# Back walking on water



## lovin life (Jan 2, 2010)

I think if we are able to keep SOME ice after this weekend, we will be back on the water in a week. If it opens up, it could be ugly. 5" of ice...............will it hold !

Sent from my SPH-L710 using Ohub Campfire mobile app


----------



## Erieangler51 (Sep 24, 2012)

I was on 6" yesterday in same spot so it somehow grew over night. With all this rain it's almost better to have it all gone and start fresh. The ice that's left If there will be any will be very bad with all the rain and unsafe even after it starts freezing back up.


Posted using Outdoor Hub Campfire


----------



## trapperjon (Mar 11, 2008)

If I don't get out soon I'm gonna snap.
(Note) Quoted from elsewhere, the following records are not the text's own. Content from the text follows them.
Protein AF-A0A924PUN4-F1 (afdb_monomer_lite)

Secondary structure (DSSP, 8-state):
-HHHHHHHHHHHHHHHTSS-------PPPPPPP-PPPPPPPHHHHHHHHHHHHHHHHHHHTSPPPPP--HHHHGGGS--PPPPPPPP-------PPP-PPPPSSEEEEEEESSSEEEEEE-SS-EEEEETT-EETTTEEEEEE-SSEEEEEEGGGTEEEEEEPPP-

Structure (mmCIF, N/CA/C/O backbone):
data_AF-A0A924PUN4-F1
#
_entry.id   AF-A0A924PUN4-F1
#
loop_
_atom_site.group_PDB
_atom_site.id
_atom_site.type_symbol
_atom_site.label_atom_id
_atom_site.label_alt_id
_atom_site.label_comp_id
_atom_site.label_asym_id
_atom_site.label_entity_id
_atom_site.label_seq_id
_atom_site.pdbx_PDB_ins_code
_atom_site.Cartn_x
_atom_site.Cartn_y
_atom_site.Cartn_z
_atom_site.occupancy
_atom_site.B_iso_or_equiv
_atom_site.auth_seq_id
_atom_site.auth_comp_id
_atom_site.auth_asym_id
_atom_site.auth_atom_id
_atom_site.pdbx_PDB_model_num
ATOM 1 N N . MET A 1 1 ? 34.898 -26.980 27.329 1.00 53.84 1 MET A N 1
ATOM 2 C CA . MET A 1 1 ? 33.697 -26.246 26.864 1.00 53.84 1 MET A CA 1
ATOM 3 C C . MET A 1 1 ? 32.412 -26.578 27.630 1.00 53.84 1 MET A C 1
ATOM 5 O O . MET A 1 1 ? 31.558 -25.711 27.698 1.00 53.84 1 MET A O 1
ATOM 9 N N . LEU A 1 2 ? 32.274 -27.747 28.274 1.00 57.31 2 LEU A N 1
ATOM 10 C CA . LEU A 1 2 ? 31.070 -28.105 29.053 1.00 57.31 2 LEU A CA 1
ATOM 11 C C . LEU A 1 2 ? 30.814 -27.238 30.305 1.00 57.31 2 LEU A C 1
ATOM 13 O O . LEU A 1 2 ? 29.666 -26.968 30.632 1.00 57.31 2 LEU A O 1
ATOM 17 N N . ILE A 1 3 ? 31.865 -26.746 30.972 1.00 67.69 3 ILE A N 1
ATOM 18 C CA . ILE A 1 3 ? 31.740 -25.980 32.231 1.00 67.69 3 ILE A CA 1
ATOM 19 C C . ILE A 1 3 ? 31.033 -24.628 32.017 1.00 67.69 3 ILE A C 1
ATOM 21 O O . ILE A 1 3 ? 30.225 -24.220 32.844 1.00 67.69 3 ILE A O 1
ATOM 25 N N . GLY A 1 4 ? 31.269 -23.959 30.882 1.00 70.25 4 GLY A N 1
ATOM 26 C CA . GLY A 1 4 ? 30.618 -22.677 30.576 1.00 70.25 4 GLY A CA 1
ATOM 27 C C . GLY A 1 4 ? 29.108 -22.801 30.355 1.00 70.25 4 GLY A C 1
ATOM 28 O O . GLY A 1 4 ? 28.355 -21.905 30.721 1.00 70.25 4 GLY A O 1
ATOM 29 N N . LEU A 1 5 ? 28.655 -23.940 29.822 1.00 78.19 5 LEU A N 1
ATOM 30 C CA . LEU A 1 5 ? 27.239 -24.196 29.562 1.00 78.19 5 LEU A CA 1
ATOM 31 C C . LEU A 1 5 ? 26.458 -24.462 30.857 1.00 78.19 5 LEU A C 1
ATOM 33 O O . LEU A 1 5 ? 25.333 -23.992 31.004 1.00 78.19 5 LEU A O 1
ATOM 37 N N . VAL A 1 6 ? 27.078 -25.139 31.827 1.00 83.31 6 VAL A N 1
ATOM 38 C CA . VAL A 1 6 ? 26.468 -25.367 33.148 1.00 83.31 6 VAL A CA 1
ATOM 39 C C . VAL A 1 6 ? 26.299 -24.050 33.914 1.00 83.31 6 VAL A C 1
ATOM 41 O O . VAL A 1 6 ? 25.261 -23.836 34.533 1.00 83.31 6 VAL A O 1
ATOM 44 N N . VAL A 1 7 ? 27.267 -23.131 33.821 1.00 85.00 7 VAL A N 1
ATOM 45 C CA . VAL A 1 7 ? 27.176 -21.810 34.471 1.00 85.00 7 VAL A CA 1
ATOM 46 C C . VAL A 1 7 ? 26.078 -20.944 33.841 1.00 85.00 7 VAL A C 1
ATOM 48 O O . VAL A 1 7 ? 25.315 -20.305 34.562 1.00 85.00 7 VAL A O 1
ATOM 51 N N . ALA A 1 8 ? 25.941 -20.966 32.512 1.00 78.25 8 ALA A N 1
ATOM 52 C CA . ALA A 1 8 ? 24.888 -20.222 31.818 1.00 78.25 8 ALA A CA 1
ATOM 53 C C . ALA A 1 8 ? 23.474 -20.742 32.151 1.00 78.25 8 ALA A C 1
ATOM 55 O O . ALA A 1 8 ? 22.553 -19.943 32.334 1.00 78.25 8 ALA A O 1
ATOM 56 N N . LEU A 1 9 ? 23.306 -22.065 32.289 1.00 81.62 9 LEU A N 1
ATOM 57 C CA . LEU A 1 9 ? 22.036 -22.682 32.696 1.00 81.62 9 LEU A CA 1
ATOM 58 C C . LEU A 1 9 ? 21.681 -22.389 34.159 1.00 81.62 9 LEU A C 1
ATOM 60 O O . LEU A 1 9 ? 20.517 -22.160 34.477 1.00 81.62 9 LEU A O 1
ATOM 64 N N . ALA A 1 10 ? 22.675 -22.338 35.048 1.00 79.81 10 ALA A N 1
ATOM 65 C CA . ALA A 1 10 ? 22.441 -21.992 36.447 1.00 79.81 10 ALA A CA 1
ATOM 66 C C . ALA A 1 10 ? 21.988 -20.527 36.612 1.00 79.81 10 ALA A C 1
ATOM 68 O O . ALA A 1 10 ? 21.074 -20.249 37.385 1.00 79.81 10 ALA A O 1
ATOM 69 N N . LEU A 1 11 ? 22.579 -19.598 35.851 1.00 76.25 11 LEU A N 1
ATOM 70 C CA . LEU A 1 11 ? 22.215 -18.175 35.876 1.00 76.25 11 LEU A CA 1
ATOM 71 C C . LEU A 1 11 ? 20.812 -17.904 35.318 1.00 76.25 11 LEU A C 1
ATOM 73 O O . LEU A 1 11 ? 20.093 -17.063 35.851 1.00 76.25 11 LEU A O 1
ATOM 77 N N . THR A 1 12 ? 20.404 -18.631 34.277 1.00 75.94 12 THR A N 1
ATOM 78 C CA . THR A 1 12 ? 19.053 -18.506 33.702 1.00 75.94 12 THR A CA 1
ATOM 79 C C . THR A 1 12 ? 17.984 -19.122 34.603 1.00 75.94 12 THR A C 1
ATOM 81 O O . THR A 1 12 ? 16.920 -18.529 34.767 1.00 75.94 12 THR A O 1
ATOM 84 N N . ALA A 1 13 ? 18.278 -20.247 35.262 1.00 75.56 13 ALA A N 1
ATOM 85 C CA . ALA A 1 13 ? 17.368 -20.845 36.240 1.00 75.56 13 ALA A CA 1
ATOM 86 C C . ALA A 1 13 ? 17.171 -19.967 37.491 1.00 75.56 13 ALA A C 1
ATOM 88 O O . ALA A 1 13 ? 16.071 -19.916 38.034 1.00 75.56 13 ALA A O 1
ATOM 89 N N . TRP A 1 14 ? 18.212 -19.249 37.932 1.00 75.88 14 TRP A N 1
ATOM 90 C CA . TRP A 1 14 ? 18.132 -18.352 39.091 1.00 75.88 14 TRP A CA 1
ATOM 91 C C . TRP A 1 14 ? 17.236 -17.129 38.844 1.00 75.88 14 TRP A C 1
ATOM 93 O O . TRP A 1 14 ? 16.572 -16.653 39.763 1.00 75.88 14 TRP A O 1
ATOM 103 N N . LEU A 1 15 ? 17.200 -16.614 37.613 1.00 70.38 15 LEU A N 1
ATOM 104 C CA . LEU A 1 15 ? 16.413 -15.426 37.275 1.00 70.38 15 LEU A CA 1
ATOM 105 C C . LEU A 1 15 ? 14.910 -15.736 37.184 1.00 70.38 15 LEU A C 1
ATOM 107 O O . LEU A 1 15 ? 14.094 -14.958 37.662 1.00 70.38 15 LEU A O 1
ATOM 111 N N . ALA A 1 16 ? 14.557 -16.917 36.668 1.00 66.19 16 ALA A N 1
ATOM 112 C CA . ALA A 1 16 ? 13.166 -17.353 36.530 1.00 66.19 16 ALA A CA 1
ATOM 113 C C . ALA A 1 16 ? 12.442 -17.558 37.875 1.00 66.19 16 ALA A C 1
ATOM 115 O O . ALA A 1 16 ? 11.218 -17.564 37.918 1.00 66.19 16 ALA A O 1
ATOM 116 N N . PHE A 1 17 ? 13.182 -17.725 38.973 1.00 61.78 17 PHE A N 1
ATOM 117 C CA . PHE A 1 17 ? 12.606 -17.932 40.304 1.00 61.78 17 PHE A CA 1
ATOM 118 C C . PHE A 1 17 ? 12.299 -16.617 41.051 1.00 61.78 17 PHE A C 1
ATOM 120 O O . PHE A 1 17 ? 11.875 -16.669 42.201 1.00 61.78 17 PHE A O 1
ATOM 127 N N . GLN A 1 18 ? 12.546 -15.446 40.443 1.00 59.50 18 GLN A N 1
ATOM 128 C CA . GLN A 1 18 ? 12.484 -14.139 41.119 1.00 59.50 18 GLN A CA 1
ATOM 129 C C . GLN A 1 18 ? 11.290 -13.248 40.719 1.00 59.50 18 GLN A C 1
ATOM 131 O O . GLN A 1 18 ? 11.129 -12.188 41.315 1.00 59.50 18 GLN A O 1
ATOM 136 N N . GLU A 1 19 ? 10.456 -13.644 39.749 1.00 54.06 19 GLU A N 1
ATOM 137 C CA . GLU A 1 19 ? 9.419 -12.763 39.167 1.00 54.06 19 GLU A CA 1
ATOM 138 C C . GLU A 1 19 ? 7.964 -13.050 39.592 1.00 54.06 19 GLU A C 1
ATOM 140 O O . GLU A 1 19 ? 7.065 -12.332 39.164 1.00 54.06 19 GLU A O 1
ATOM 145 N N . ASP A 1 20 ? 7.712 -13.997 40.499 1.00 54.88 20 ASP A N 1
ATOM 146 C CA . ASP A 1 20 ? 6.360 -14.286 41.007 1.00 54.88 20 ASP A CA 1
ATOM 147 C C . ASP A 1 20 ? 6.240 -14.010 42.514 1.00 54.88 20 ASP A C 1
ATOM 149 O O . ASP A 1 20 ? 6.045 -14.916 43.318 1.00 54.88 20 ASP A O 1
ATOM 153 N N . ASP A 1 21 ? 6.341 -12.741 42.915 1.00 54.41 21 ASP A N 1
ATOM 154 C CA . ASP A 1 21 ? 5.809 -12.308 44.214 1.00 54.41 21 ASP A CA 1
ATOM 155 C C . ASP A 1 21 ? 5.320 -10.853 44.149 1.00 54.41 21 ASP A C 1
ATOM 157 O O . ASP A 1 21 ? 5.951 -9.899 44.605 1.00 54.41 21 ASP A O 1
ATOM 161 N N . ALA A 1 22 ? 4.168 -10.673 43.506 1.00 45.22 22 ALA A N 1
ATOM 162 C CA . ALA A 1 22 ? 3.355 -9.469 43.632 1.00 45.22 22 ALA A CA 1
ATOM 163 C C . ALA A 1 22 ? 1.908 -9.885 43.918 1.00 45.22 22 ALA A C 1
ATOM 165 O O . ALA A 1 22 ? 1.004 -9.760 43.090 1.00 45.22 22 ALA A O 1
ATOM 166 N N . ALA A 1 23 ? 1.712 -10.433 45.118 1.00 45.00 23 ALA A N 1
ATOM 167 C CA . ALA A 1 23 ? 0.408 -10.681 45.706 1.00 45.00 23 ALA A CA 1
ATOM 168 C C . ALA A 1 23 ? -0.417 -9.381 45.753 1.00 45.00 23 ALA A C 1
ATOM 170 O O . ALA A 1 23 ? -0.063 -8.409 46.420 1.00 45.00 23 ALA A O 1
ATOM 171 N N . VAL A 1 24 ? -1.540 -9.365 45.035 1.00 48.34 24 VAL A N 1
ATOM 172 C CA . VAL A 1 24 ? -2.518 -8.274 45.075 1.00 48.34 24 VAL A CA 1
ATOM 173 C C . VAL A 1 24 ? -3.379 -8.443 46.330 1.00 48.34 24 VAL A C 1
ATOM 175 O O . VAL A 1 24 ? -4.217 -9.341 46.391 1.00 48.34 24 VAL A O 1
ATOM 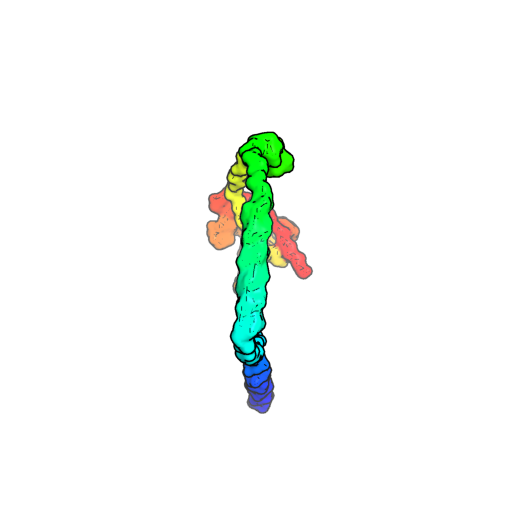178 N N . GLU A 1 25 ? -3.190 -7.584 47.335 1.00 53.94 25 GLU A N 1
ATOM 179 C CA . GLU A 1 25 ? -4.057 -7.527 48.519 1.00 53.94 25 GLU A CA 1
ATOM 180 C C . GLU A 1 25 ? -5.421 -6.876 48.199 1.00 53.94 25 GLU A C 1
ATOM 182 O O . GLU A 1 25 ? -5.469 -5.729 47.741 1.00 53.94 25 GLU A O 1
ATOM 187 N N . PRO A 1 26 ? -6.561 -7.531 48.491 1.00 47.84 26 PRO A N 1
ATOM 188 C CA . PRO A 1 26 ? -7.860 -6.872 48.470 1.00 47.84 26 PRO A CA 1
ATOM 189 C C . PRO A 1 26 ? -8.086 -6.073 49.766 1.00 47.84 26 PRO A C 1
ATOM 191 O O . PRO A 1 26 ? -8.331 -6.628 50.838 1.00 47.84 26 PRO A O 1
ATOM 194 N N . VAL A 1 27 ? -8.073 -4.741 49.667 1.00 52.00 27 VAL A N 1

Between getting called into work and family being VERY sick I haven't been out yet.  might have to get the boat Sunday.


----------



## Toad Man (Oct 8, 2013)

It's still mid December.......it's still mid December.......it's still mid December.


----------



## yonderfishin (Apr 9, 2006)

Hopefully after getting a fresh start , with all the old bad ice gone the weather can start building good ice again soon. The ice should be better quality after the old stuff is gone. It can start making an even layer of good clear ice without all the voids and weak spots that would be in it from snow and slush and uneven melting of the old stuff. Thats what Im hoping anyway.


----------



## trapperjon (Mar 11, 2008)

Just stopped by a private lake In brimfield to check it out for fishing in the morning,(from a dock) just about two ft of open water around the shore,rest of lake still frozen. 2 1/2 in thick


----------



## lovin life (Jan 2, 2010)

Trapperjohn. .......that ice sample is true dedication my friend !!!!!!! Brimfield is my hometown. 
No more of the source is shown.